→ Task: Reproduce the entries shown below only from the line with "ATOM 90 O O" down to the line with "ATOM 138 O O", keeping both end lines and copying each one exactly.

→ Recorded data:

______

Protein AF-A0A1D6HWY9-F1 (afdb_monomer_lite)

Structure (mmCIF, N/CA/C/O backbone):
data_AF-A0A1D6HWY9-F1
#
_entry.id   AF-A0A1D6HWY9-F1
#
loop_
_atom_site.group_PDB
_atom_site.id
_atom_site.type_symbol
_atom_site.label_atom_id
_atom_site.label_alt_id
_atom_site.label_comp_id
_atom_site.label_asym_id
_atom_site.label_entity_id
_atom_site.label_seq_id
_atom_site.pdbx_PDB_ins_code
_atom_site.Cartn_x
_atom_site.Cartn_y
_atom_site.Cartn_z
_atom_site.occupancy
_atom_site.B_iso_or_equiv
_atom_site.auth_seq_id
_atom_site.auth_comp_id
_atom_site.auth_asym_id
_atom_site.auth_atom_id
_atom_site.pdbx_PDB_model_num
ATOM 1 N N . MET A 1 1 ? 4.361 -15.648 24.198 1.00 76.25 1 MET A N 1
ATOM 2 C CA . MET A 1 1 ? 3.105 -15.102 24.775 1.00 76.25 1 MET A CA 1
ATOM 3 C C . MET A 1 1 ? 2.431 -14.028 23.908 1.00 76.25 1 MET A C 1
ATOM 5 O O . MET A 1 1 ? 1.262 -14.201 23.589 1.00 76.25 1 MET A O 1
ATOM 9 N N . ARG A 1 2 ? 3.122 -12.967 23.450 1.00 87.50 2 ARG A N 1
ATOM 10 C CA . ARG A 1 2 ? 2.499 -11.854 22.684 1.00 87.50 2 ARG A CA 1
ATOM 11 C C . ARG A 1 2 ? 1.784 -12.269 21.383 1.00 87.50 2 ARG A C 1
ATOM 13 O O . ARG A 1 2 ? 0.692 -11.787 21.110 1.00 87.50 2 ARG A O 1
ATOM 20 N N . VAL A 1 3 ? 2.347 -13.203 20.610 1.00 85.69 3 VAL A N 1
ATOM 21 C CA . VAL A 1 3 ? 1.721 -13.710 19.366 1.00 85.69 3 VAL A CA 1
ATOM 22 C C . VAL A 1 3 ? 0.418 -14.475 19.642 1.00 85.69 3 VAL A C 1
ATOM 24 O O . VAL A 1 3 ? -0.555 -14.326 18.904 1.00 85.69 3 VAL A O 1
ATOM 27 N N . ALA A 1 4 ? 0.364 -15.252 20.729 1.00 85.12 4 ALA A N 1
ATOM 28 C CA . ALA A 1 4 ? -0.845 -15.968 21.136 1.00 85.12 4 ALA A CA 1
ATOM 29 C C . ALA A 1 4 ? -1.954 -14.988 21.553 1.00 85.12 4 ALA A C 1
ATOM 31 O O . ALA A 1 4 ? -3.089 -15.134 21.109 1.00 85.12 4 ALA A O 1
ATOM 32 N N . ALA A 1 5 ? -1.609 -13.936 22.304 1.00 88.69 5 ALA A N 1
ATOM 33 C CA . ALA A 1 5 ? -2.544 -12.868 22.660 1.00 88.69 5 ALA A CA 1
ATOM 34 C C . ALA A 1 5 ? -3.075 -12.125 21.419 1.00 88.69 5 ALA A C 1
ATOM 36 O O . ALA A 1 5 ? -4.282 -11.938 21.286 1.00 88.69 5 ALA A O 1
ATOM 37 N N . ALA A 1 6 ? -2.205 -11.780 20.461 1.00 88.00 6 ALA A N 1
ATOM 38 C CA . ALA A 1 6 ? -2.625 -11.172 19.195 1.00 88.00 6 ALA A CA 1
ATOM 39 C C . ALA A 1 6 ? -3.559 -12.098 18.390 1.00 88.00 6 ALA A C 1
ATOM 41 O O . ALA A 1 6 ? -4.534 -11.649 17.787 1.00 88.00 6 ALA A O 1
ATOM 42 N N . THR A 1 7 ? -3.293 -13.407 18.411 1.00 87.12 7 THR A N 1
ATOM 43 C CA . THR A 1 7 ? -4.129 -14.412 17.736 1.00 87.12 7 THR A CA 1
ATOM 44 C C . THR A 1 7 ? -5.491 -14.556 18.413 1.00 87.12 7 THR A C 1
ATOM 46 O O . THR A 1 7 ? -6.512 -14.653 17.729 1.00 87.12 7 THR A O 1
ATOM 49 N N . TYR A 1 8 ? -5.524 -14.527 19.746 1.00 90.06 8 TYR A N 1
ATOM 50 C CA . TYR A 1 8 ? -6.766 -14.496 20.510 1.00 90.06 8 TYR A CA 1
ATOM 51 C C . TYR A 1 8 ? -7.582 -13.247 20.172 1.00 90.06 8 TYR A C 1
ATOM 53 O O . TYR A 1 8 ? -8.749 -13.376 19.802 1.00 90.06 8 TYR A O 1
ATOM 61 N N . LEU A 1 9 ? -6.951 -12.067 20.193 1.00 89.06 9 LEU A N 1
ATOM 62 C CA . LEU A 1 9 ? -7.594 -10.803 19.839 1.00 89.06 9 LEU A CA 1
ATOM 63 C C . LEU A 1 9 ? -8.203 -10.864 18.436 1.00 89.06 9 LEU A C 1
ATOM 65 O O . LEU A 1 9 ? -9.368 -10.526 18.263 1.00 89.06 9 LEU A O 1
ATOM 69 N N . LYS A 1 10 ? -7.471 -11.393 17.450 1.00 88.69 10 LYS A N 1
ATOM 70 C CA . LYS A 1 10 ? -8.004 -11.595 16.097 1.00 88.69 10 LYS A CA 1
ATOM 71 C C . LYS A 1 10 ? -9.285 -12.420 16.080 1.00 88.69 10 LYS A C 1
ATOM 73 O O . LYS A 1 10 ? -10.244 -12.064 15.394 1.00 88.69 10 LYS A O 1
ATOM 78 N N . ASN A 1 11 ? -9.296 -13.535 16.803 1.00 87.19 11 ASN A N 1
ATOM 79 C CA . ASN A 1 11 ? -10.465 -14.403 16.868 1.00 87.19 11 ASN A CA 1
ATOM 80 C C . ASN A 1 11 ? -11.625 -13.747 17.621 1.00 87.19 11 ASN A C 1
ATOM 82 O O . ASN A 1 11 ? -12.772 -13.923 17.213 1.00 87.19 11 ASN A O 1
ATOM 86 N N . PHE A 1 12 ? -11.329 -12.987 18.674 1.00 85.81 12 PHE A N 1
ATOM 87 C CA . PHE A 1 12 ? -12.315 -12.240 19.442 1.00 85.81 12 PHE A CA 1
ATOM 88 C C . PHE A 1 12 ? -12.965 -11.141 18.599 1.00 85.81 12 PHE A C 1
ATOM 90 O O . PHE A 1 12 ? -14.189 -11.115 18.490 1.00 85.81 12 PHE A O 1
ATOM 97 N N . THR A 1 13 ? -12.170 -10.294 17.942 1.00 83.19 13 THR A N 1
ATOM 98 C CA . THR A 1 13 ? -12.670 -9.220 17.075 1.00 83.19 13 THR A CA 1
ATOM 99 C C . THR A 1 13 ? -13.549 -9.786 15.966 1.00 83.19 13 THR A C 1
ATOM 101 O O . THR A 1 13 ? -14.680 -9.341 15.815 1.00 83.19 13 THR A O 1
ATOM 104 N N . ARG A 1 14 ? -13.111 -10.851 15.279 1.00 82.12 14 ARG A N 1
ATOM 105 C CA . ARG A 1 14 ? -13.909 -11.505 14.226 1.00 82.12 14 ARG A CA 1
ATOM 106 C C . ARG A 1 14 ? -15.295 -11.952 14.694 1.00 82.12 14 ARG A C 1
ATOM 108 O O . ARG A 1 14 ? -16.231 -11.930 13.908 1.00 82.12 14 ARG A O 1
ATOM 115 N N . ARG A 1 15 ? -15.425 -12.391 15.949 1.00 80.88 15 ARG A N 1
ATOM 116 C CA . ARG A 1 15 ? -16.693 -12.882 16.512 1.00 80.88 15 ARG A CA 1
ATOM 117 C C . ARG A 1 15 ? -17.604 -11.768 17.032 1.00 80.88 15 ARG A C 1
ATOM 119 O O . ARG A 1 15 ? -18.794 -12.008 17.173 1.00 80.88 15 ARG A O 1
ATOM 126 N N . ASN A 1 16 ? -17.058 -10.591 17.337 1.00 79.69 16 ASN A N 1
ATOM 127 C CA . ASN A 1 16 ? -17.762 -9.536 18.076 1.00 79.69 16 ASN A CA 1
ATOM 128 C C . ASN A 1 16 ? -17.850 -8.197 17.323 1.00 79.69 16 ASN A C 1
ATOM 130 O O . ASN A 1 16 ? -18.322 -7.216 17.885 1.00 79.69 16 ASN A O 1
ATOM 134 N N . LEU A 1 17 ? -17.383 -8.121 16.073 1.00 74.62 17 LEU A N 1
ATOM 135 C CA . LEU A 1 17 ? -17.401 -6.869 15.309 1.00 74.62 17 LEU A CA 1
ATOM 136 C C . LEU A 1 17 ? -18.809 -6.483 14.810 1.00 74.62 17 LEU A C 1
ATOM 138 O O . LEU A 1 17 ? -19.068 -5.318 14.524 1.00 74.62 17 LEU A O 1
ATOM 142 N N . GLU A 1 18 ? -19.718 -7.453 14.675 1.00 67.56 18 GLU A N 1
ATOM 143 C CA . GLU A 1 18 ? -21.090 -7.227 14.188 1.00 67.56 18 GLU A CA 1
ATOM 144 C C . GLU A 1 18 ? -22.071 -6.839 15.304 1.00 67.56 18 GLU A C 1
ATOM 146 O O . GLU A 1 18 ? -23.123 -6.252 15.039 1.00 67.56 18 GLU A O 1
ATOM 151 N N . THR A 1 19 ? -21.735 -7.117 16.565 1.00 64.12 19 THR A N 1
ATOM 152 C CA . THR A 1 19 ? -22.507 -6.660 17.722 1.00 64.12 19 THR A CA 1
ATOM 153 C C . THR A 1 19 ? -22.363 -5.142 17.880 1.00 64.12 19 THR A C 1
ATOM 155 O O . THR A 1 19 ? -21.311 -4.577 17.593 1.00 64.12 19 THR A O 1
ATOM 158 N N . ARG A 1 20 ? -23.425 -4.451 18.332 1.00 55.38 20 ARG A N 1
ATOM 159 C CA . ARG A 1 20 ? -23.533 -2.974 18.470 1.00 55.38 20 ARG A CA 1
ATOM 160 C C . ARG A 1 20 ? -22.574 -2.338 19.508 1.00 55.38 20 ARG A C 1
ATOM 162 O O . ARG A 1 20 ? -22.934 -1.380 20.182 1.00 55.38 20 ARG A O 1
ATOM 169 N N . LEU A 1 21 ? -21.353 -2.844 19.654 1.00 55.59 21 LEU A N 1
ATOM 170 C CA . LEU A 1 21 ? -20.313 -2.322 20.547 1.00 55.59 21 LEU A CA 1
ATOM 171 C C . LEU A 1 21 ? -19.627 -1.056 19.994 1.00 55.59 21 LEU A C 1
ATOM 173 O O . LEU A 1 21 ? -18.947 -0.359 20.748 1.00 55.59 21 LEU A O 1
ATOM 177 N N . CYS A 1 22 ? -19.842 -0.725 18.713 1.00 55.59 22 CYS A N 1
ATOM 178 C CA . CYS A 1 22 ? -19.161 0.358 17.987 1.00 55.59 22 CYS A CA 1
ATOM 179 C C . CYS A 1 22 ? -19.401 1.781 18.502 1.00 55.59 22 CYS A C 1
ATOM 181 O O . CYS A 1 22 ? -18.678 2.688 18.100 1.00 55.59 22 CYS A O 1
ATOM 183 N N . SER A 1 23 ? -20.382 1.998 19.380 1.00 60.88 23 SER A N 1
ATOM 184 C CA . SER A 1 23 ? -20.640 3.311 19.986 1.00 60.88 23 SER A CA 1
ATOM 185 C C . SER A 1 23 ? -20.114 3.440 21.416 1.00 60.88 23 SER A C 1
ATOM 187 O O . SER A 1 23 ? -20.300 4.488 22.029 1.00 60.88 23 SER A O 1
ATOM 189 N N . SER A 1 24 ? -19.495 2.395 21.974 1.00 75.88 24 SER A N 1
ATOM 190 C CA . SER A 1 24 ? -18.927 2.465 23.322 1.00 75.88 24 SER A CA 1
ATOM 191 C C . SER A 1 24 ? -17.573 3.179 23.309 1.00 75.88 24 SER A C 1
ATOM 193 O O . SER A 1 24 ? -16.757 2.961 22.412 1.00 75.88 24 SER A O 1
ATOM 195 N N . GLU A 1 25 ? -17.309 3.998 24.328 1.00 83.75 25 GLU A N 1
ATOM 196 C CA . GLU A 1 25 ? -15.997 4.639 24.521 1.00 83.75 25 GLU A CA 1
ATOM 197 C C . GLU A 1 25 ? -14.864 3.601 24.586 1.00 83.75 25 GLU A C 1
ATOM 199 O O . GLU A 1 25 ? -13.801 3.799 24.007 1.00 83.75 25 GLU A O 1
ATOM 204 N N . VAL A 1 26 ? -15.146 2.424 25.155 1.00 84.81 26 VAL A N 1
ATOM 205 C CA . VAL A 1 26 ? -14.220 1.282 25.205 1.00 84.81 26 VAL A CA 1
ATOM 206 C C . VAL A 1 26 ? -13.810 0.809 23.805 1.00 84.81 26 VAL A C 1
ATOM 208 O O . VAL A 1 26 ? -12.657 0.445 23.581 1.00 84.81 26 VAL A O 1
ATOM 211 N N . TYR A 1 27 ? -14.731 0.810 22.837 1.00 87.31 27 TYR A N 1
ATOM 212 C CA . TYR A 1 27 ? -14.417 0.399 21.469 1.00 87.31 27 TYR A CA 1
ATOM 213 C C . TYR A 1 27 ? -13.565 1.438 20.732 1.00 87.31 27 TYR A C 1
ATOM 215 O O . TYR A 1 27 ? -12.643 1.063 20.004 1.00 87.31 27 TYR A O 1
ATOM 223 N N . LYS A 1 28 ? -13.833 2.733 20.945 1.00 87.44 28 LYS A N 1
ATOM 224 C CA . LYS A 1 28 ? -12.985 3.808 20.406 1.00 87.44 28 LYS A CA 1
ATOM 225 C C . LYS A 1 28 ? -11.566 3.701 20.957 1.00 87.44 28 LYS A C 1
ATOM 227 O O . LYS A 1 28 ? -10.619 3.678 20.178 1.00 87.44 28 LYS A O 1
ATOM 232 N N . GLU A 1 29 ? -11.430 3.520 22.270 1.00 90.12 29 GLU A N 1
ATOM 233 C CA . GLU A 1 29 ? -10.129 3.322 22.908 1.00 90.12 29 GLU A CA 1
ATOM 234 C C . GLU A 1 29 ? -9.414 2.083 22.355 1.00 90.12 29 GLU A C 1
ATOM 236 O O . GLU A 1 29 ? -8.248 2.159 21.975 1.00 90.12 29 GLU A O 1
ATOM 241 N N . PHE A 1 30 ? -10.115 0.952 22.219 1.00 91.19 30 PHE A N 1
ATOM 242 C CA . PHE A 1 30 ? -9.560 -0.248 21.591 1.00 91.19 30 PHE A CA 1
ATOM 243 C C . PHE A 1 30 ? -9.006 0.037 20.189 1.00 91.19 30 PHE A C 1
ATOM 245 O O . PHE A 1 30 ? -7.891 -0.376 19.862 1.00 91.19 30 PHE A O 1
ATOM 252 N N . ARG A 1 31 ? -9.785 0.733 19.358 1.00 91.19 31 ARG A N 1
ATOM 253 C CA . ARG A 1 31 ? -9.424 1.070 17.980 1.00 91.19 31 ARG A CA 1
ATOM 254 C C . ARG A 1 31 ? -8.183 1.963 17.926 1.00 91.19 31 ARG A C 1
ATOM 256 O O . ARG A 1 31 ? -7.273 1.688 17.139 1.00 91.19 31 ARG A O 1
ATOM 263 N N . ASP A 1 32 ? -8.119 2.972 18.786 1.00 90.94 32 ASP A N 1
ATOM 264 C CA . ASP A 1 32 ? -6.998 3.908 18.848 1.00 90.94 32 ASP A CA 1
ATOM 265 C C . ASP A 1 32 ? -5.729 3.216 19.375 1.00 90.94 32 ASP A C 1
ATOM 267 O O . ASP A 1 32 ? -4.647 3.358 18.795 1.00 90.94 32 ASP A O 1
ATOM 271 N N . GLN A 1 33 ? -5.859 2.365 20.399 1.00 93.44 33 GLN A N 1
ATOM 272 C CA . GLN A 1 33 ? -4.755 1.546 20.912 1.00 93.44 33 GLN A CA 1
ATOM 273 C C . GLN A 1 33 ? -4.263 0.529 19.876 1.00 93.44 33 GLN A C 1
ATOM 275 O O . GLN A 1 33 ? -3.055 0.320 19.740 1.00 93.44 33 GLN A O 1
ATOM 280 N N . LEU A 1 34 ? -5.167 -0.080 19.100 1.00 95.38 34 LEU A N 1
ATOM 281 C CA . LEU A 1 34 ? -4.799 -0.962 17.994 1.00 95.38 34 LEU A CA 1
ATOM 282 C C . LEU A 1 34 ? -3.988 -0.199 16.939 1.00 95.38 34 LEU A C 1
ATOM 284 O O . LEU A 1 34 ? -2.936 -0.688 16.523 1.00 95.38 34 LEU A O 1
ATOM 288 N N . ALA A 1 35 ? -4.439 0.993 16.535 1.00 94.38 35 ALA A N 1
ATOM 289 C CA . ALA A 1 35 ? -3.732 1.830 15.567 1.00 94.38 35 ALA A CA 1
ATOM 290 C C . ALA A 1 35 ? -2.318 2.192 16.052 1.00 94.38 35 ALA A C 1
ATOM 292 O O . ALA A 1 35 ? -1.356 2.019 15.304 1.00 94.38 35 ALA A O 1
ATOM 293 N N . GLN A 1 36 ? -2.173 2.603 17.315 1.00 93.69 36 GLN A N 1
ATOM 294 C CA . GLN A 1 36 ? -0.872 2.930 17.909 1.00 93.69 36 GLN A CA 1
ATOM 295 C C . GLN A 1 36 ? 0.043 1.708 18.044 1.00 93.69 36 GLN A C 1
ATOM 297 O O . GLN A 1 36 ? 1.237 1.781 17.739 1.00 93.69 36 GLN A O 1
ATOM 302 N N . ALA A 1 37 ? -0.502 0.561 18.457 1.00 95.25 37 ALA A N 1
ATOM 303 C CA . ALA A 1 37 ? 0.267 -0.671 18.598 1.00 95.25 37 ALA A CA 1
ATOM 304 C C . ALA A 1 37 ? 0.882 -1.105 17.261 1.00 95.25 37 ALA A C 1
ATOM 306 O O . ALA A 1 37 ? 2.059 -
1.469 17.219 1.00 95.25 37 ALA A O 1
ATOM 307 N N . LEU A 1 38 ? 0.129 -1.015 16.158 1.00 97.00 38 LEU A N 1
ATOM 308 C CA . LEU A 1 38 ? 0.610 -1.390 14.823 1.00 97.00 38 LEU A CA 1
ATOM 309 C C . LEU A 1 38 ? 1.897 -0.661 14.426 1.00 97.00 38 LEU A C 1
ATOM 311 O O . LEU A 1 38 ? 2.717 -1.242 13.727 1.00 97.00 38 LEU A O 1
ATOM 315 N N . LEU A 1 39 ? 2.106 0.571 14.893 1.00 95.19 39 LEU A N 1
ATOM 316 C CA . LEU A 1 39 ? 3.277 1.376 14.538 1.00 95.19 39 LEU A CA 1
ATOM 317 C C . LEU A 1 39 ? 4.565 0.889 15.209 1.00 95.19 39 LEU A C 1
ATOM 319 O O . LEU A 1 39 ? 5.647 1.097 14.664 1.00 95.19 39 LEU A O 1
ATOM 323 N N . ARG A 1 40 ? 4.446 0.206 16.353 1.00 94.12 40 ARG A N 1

______

→ Solution for this exercise:
ATOM 90 O O . PHE A 1 12 ? -14.189 -11.115 18.490 1.00 85.81 12 PHE A O 1
ATOM 97 N N . THR A 1 13 ? -12.170 -10.294 17.942 1.00 83.19 13 THR A N 1
ATOM 98 C CA . THR A 1 13 ? -12.670 -9.220 17.075 1.00 83.19 13 THR A CA 1
ATOM 99 C C . THR A 1 13 ? -13.549 -9.786 15.966 1.00 83.19 13 THR A C 1
ATOM 101 O O . THR A 1 13 ? -14.680 -9.341 15.815 1.00 83.19 13 THR A O 1
ATOM 104 N N . ARG A 1 14 ? -13.111 -10.851 15.279 1.00 82.12 14 ARG A N 1
ATOM 105 C CA . ARG A 1 14 ? -13.909 -11.505 14.226 1.00 82.12 14 ARG A CA 1
ATOM 106 C C . ARG A 1 14 ? -15.295 -11.952 14.694 1.00 82.12 14 ARG A C 1
ATOM 108 O O . ARG A 1 14 ? -16.231 -11.930 13.908 1.00 82.12 14 ARG A O 1
ATOM 115 N N . ARG A 1 15 ? -15.425 -12.391 15.949 1.00 80.88 15 ARG A N 1
ATOM 116 C CA . ARG A 1 15 ? -16.693 -12.882 16.512 1.00 80.88 15 ARG A CA 1
ATOM 117 C C . ARG A 1 15 ? -17.604 -11.768 17.032 1.00 80.88 15 ARG A C 1
ATOM 119 O O . ARG A 1 15 ? -18.794 -12.008 17.173 1.00 80.88 15 ARG A O 1
ATOM 126 N N . ASN A 1 16 ? -17.058 -10.591 17.337 1.00 79.69 16 ASN A N 1
ATOM 127 C CA . ASN A 1 16 ? -17.762 -9.536 18.076 1.00 79.69 16 ASN A CA 1
ATOM 128 C C . ASN A 1 16 ? -17.850 -8.197 17.323 1.00 79.69 16 ASN A C 1
ATOM 130 O O . ASN A 1 16 ? -18.322 -7.216 17.885 1.00 79.69 16 ASN A O 1
ATOM 134 N N . LEU A 1 17 ? -17.383 -8.121 16.073 1.00 74.62 17 LEU A N 1
ATOM 135 C CA . LEU A 1 17 ? -17.401 -6.869 15.309 1.00 74.62 17 LEU A CA 1
ATOM 136 C C . LEU A 1 17 ? -18.809 -6.483 14.810 1.00 74.62 17 LEU A C 1
ATOM 138 O O . LEU A 1 17 ? -19.068 -5.318 14.524 1.00 74.62 17 LEU A O 1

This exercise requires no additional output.